# The Potentially Wonderful (and Slightly Scary) World of P = NP

The P NP problem is a puzzle that has baffled computer scientists for decades, and it remains a popular problem today both because of how simple it is to explain and how remarkable the outcomes would be if it were proven to be true. A casual definition of the problem is that if P and NP are equal then that means for every problem where a computer can quickly check a given answer a computer could also quickly find an answer. This may not seem very groundbreaking at first, but the repercussions would be massive if it is proven true, and some of the world’s greatest minds are currently working on it. Many computer scientists believe that it is simply impossible to prove that P equals NP, however it is also extremely difficult to prove that they are not equal. Either way, whoever is able to find the answer to this classic problem will certainly be remembered as one of the greatest computer scientists of their time, not to mention they would also receive a hefty million dollar prize offered to whoever first solves it.
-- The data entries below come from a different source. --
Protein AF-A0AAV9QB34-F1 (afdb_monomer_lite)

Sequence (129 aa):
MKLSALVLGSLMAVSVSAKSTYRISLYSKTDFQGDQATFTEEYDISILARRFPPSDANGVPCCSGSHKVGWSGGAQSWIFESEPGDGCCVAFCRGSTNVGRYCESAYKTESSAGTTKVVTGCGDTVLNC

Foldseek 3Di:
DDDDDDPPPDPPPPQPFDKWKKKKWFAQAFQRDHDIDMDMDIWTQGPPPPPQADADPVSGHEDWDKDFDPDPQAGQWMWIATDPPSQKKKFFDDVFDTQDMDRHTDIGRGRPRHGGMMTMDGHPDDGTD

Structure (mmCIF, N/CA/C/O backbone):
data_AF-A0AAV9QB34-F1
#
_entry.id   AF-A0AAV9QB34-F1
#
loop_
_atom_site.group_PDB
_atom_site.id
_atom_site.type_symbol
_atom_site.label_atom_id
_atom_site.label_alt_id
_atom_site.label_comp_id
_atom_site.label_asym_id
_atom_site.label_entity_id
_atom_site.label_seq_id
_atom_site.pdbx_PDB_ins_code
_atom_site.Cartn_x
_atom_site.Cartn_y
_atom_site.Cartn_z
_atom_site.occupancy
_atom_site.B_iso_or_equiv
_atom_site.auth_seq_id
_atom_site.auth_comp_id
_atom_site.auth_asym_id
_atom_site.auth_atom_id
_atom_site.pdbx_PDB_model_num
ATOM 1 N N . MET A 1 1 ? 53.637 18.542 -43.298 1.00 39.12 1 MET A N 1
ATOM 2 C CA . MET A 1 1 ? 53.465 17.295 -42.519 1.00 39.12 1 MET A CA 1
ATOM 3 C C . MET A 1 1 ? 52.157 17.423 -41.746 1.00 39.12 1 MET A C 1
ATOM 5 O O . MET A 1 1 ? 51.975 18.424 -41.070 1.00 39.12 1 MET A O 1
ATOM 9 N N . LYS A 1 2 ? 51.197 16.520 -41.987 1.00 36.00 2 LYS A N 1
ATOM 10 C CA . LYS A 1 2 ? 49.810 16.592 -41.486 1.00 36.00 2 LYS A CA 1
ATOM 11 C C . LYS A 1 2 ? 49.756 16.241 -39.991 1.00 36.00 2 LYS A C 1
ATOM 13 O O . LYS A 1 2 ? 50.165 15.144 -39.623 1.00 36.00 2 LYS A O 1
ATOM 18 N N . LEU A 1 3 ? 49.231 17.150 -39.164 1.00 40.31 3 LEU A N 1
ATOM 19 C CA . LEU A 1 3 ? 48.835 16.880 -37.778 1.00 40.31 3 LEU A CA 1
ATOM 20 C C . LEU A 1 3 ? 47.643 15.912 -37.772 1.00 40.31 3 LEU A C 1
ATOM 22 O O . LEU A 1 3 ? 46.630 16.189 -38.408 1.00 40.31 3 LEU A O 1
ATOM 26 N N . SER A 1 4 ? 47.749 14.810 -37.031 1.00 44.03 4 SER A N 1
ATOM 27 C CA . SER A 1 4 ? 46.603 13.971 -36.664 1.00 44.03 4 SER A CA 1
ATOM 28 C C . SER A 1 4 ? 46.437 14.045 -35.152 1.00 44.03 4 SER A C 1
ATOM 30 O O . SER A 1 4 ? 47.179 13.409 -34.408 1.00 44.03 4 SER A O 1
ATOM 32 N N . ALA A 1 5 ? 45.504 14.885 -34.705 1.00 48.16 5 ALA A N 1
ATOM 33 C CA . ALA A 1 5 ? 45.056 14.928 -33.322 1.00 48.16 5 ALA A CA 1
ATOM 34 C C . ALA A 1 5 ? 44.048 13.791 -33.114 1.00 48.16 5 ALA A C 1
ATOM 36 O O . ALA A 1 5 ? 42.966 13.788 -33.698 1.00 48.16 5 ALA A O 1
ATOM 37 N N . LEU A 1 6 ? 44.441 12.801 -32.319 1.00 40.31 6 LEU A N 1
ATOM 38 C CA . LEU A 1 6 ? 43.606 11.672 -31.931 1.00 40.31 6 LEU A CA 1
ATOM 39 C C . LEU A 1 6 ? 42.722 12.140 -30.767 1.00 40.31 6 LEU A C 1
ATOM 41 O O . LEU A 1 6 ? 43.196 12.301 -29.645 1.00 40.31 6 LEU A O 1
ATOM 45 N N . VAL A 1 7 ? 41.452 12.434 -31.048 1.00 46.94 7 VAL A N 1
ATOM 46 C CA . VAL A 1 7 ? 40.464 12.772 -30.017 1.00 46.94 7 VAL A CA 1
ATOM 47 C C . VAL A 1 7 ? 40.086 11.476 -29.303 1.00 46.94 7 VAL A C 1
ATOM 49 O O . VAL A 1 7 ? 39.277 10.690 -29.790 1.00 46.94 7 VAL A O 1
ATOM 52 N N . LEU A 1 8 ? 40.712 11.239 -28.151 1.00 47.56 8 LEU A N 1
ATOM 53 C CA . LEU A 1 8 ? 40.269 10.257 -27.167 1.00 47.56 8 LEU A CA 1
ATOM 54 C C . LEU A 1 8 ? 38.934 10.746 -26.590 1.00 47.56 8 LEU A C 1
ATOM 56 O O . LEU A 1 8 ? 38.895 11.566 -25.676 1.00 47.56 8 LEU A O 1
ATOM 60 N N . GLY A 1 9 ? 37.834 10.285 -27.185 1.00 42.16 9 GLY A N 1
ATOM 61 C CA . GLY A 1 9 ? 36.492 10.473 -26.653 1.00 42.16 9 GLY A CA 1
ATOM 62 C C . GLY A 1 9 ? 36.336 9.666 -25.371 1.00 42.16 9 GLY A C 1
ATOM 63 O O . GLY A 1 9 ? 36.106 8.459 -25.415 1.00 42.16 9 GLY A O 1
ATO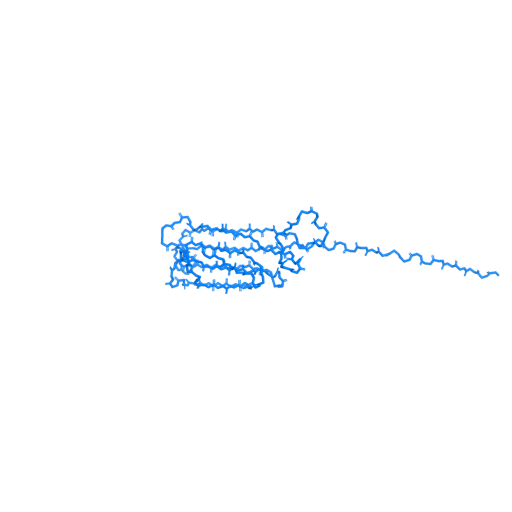M 64 N N . SER A 1 10 ? 36.485 10.327 -24.228 1.00 46.97 10 SER A N 1
ATOM 65 C CA . SER A 1 10 ? 36.156 9.763 -22.925 1.00 46.97 10 SER A CA 1
ATOM 66 C C . SER A 1 10 ? 34.660 9.443 -22.881 1.00 46.97 10 SER A C 1
ATOM 68 O O . SER A 1 10 ? 33.832 10.350 -22.791 1.00 46.97 10 SER A O 1
ATOM 70 N N . LEU A 1 11 ? 34.302 8.155 -22.936 1.00 42.53 11 LEU A N 1
ATOM 71 C CA . LEU A 1 11 ? 32.988 7.687 -22.499 1.00 42.53 11 LEU A CA 1
ATOM 72 C C . LEU A 1 11 ? 32.890 7.968 -20.994 1.00 42.53 11 LEU A C 1
ATOM 74 O O . LEU A 1 11 ? 33.397 7.209 -20.170 1.00 42.53 11 LEU A O 1
ATOM 78 N N . MET A 1 12 ? 32.266 9.083 -20.630 1.00 41.66 12 MET A N 1
ATOM 79 C CA . MET A 1 12 ? 31.808 9.292 -19.264 1.00 41.66 12 MET A CA 1
ATOM 80 C C . MET A 1 12 ? 30.670 8.297 -19.036 1.00 41.66 12 MET A C 1
ATOM 82 O O . MET A 1 12 ? 29.559 8.493 -19.524 1.00 41.66 12 MET A O 1
ATOM 86 N N . ALA A 1 13 ? 30.951 7.202 -18.331 1.00 45.38 13 ALA A N 1
ATOM 87 C CA . ALA A 1 13 ? 29.905 6.387 -17.738 1.00 45.38 13 ALA A CA 1
ATOM 88 C C . ALA A 1 13 ? 29.191 7.269 -16.707 1.00 45.38 13 ALA A C 1
ATOM 90 O O . ALA A 1 13 ? 29.665 7.437 -15.585 1.00 45.38 13 ALA A O 1
ATOM 91 N N . VAL A 1 14 ? 28.086 7.900 -17.111 1.00 41.59 14 VAL A N 1
ATOM 92 C CA . VAL A 1 14 ? 27.183 8.574 -16.181 1.00 41.59 14 VAL A CA 1
ATOM 93 C C . VAL A 1 14 ? 26.523 7.464 -15.377 1.00 41.59 14 VAL A C 1
ATOM 95 O O . VAL A 1 14 ? 25.525 6.879 -15.788 1.00 41.59 14 VAL A O 1
ATOM 98 N N . SER A 1 15 ? 27.126 7.115 -14.247 1.00 44.94 15 SER A N 1
ATOM 99 C CA . SER A 1 15 ? 26.456 6.338 -13.217 1.00 44.94 15 SER A CA 1
ATOM 100 C C . SER A 1 15 ? 25.338 7.212 -12.659 1.00 44.94 15 SER A C 1
ATOM 102 O O . SER A 1 15 ? 25.553 8.003 -11.742 1.00 44.94 15 SER A O 1
ATOM 104 N N . VAL A 1 16 ? 24.155 7.118 -13.267 1.00 45.38 16 VAL A N 1
ATOM 105 C CA . VAL A 1 16 ? 22.915 7.618 -12.679 1.00 45.38 16 VAL A CA 1
ATOM 106 C C . VAL A 1 16 ? 22.638 6.758 -11.453 1.00 45.38 16 VAL A C 1
ATOM 108 O O . VAL A 1 16 ? 22.162 5.632 -11.567 1.00 45.38 16 VAL A O 1
ATOM 111 N N . SER A 1 17 ? 23.019 7.264 -10.276 1.00 52.19 17 SER A N 1
ATOM 112 C CA . SER A 1 17 ? 22.476 6.733 -9.033 1.00 52.19 17 SER A CA 1
ATOM 113 C C . SER A 1 17 ? 21.053 7.242 -8.934 1.00 52.19 17 SER A C 1
ATOM 115 O O . SER A 1 17 ? 20.819 8.385 -8.545 1.00 52.19 17 SER A O 1
ATOM 117 N N . ALA A 1 18 ? 20.121 6.432 -9.412 1.00 59.09 18 ALA A N 1
ATOM 118 C CA . ALA A 1 18 ? 18.715 6.698 -9.236 1.00 59.09 18 ALA A CA 1
ATOM 119 C C . ALA A 1 18 ? 18.278 5.881 -8.016 1.00 59.09 18 ALA A C 1
ATOM 121 O O . ALA A 1 18 ? 18.557 4.688 -7.903 1.00 59.09 18 ALA A O 1
ATOM 122 N N . LYS A 1 19 ? 17.695 6.566 -7.042 1.00 68.88 19 LYS A N 1
ATOM 123 C CA . LYS A 1 19 ? 17.128 5.975 -5.835 1.00 68.88 19 LYS A CA 1
ATOM 124 C C . LYS A 1 19 ? 15.635 6.151 -5.954 1.00 68.88 19 LYS A C 1
ATOM 126 O O . LYS A 1 19 ? 15.214 7.260 -6.266 1.00 68.88 19 LYS A O 1
ATOM 131 N N . SER A 1 20 ? 14.880 5.092 -5.703 1.00 72.69 20 SER A N 1
ATOM 132 C CA . SER A 1 20 ? 13.433 5.198 -5.629 1.00 72.69 20 SER A CA 1
ATOM 133 C C . SER A 1 20 ? 12.970 4.959 -4.206 1.00 72.69 20 SER A C 1
ATOM 135 O O . SER A 1 20 ? 13.583 4.214 -3.437 1.00 72.69 20 SER A O 1
ATOM 137 N N . THR A 1 21 ? 11.912 5.662 -3.832 1.00 80.88 21 THR A N 1
ATOM 138 C CA . THR A 1 21 ? 11.332 5.590 -2.498 1.00 80.88 21 THR A CA 1
ATOM 139 C C . THR A 1 21 ? 9.844 5.371 -2.643 1.00 80.88 21 THR A C 1
ATOM 141 O O . THR A 1 21 ? 9.172 6.136 -3.332 1.00 80.88 21 THR A O 1
ATOM 144 N N . TYR A 1 22 ? 9.322 4.370 -1.943 1.00 85.44 22 TYR A N 1
ATOM 145 C CA . TYR A 1 22 ? 7.884 4.254 -1.757 1.00 85.44 22 TYR A CA 1
ATOM 146 C C . TYR A 1 22 ? 7.516 4.557 -0.311 1.00 85.44 22 TYR A C 1
ATOM 148 O O . TYR A 1 22 ? 8.293 4.328 0.622 1.00 85.44 22 TYR A O 1
ATOM 156 N N . ARG A 1 23 ? 6.298 5.060 -0.124 1.00 90.69 23 ARG A N 1
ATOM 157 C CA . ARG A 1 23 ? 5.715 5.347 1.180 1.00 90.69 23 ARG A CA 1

On a recent Amtrak train ride from New York City to Boston, I read Lance Fortnow’s book *The Golden Ticket: P, NP, and the Search for the Impossible. *This is a nontechnical book targeted at people who just want to get an introduction to computational complexity without getting into the math behind it. If focuses mainly on the background and history of the P NP problem, a prediction on how the world would change if the problem was proven true, and some information on attempts to prove or disprove P equals NP. If you want to check it out for yourself, the book’s available on Amazon here.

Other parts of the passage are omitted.